Cadoc gives the bond a short “stay here” tug, and then he strides forward, takes the stairs, his wolf answering Brody’s howl with a sonorous growl that reverberates off the brick buildings around the lawn.
Brody shows his fangs and draws back a fist.
Cadoc swings, his fist a sledgehammer, launching Brody across the plaza. His people scatter as his body sails through the air and slams into the pedestal of Broderick Moore’s statue with a wet crunch. His limp form slides to the ground.

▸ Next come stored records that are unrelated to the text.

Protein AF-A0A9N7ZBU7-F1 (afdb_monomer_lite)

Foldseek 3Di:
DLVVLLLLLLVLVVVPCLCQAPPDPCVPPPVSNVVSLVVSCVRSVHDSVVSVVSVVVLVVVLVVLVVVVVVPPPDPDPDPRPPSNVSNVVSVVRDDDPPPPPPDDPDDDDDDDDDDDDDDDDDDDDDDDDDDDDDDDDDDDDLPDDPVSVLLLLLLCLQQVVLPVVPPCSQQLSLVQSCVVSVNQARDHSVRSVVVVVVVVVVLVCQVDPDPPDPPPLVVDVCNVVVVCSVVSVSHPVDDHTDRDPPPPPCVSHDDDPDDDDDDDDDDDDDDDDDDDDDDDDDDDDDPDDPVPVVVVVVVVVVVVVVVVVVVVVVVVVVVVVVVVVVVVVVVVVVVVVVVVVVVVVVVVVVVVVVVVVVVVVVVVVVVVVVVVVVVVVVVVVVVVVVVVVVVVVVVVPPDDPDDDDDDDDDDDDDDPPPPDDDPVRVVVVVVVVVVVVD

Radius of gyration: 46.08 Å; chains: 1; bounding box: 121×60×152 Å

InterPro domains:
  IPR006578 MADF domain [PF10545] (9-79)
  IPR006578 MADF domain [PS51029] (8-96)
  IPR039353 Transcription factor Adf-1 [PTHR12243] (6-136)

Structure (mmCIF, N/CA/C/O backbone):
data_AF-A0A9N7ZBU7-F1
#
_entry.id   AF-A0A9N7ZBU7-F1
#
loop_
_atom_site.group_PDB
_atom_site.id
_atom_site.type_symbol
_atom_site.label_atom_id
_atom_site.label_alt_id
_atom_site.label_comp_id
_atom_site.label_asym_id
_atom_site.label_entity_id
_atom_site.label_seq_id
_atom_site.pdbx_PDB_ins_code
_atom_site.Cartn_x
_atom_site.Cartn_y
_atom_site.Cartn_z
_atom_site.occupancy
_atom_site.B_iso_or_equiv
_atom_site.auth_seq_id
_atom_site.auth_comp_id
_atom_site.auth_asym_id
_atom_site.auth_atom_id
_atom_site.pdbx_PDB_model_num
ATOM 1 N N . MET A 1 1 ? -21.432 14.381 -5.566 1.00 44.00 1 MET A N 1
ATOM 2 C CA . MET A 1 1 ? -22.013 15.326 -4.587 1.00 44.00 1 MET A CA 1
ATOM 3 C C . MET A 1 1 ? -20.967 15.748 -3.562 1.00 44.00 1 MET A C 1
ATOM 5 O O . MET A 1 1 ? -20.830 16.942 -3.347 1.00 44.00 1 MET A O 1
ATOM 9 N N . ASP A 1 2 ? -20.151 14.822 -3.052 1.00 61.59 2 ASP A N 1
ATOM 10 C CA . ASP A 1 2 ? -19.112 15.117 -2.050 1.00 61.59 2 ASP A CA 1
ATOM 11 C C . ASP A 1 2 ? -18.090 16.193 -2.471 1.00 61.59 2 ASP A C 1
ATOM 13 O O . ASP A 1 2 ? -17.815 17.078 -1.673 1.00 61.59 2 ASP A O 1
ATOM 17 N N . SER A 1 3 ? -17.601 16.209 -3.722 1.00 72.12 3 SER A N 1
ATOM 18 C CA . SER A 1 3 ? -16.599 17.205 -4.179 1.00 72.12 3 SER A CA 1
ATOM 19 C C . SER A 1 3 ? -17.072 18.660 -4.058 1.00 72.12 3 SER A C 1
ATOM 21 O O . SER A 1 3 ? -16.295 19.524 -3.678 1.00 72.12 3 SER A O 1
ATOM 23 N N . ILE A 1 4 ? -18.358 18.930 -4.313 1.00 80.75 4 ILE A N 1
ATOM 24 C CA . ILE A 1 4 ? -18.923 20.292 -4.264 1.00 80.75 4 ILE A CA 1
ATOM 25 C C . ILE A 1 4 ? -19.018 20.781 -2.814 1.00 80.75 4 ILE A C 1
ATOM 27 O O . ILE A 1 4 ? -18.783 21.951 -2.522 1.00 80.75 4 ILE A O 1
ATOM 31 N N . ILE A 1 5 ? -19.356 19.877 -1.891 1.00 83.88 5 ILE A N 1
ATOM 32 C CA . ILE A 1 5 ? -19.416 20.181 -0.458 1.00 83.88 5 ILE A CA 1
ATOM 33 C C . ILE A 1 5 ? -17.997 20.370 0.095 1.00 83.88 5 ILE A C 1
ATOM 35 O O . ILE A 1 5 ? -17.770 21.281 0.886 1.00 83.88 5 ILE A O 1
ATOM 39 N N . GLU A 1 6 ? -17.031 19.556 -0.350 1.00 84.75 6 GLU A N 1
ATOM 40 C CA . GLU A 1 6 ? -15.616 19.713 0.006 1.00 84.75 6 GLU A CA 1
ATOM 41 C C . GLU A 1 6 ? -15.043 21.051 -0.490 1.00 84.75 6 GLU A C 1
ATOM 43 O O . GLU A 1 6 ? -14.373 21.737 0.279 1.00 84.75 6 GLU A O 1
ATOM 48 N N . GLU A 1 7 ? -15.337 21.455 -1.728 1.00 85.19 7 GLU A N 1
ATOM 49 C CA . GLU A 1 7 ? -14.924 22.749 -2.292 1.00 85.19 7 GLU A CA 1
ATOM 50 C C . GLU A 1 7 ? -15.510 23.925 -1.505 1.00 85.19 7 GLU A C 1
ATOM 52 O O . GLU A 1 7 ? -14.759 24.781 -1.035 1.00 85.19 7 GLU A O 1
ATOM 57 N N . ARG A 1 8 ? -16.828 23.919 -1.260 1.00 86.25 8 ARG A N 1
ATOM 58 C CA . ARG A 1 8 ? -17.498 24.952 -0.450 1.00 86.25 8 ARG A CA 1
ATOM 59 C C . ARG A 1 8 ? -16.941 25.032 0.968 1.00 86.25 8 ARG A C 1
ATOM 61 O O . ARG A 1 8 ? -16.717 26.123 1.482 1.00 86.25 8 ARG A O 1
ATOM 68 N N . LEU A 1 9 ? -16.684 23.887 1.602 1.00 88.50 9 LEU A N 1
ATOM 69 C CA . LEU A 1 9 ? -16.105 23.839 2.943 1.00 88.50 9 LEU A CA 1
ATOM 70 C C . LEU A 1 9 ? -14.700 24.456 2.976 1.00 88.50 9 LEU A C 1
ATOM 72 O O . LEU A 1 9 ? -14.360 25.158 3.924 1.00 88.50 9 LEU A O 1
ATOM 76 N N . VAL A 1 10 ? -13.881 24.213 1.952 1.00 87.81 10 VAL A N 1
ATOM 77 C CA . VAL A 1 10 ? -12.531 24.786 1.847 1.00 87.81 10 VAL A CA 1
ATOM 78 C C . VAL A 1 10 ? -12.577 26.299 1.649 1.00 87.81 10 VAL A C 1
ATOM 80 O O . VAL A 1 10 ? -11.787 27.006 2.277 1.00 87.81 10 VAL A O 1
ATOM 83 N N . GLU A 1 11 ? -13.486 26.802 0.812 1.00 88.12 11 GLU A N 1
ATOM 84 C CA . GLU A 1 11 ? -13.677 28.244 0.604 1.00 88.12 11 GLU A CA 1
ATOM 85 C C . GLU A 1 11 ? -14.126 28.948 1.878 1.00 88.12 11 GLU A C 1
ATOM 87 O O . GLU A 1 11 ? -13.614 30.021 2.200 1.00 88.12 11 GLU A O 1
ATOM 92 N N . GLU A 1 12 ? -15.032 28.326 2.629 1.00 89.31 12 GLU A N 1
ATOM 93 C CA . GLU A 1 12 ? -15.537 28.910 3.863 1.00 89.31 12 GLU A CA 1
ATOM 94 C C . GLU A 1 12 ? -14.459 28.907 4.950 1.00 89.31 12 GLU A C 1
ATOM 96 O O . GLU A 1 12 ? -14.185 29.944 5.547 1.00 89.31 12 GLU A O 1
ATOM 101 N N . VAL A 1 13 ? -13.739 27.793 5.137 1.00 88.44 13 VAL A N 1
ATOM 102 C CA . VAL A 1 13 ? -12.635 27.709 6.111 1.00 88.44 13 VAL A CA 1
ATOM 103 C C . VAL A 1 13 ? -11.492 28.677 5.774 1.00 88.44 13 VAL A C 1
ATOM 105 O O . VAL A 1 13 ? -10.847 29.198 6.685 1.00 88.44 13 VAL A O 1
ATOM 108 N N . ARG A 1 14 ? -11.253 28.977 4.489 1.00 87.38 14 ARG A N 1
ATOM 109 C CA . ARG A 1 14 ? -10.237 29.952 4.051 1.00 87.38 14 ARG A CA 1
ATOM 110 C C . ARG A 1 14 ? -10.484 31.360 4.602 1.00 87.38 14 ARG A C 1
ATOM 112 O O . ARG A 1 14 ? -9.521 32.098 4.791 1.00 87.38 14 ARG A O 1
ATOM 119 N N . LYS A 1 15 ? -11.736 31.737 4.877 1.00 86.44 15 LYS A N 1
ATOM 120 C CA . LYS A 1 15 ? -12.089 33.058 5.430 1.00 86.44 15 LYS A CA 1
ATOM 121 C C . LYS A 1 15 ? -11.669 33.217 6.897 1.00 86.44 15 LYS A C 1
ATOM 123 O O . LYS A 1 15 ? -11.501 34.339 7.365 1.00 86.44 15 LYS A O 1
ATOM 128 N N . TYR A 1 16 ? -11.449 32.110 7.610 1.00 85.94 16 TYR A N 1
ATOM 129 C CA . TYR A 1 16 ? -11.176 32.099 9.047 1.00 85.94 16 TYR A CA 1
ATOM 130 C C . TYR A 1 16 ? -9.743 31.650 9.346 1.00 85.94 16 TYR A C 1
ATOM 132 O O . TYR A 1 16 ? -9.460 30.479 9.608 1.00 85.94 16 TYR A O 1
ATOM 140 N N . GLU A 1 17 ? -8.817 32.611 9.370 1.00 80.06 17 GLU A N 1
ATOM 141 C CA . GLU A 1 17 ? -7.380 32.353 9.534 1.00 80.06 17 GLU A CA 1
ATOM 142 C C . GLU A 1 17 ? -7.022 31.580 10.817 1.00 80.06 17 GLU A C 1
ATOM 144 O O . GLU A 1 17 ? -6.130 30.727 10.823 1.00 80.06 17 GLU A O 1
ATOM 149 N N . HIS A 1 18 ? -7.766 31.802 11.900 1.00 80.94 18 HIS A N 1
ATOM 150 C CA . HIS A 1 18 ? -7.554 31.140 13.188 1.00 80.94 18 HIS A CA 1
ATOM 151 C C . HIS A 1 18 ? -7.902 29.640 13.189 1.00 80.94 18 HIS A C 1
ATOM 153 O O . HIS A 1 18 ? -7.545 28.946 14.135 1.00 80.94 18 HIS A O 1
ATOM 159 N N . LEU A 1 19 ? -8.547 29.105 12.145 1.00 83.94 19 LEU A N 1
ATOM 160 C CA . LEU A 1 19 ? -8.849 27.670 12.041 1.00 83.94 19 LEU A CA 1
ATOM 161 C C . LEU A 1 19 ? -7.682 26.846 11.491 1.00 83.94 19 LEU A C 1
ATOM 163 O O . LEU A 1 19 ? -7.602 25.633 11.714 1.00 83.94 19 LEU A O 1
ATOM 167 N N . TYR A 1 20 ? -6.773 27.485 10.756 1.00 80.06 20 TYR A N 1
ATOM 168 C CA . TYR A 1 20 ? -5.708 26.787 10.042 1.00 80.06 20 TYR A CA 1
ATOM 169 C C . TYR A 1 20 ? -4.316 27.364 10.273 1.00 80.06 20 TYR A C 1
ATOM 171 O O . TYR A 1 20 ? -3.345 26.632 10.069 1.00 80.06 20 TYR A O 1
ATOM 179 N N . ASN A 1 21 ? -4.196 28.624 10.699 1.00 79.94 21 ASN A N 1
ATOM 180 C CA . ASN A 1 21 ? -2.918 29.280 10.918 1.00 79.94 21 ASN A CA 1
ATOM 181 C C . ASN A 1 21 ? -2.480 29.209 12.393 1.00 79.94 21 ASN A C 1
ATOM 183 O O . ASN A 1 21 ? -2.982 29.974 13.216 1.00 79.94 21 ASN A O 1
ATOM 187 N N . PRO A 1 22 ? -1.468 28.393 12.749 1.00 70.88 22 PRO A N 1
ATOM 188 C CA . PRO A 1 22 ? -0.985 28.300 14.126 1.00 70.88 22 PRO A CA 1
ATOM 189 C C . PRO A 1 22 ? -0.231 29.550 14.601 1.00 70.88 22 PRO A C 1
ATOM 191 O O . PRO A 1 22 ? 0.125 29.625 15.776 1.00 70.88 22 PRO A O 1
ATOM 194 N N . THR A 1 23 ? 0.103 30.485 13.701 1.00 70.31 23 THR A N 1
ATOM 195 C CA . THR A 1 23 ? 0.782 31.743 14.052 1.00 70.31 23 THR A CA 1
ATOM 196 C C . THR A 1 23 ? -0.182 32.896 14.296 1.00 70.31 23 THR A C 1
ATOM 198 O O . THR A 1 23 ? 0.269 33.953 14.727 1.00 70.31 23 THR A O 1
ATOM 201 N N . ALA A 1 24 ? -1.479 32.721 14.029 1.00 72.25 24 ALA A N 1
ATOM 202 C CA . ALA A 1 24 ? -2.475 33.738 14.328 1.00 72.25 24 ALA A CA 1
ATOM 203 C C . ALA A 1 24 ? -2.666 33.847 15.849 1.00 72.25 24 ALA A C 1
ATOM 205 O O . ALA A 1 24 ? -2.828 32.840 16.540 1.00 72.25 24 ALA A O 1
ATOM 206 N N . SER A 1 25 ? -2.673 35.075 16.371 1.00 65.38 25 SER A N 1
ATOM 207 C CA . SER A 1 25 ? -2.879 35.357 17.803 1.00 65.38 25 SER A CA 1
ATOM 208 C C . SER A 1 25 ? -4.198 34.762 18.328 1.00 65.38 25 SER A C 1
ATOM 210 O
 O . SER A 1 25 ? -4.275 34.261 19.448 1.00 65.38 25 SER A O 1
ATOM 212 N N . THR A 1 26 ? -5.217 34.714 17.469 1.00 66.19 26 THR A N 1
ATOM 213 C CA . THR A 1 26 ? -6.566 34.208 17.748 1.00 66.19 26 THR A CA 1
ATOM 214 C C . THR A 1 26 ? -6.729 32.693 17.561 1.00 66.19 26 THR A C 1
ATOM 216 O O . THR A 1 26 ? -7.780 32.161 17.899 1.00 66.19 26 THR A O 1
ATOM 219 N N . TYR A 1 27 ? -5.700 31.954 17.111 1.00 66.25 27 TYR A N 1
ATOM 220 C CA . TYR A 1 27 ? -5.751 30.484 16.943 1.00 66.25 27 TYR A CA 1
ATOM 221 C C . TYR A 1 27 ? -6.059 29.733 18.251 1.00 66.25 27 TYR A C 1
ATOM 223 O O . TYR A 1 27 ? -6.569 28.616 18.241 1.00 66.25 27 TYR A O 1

It’s over before it began.
Cadoc is standing by the podium, hand still fisted, as if he’s waiting for Brody to get back up, but Brody’s out cold, his spine bent at an impossible angle. A wave of “he’s still breathing” and “he’s alive” passes from the front to the back of the crowd. Dilys Hughes gapes at her son in horror, her hand clasped over her mouth, but she doesn’t go to him.
I reach for my small bump. I’ve never felt sympathy for Brody Hughes before, and I’m not such a hypocrite that I do now, but it’s an abomination for a mother to leave her child crumpled on the ground, alone. It’s a symptom of the sickness. This is a diseased pack.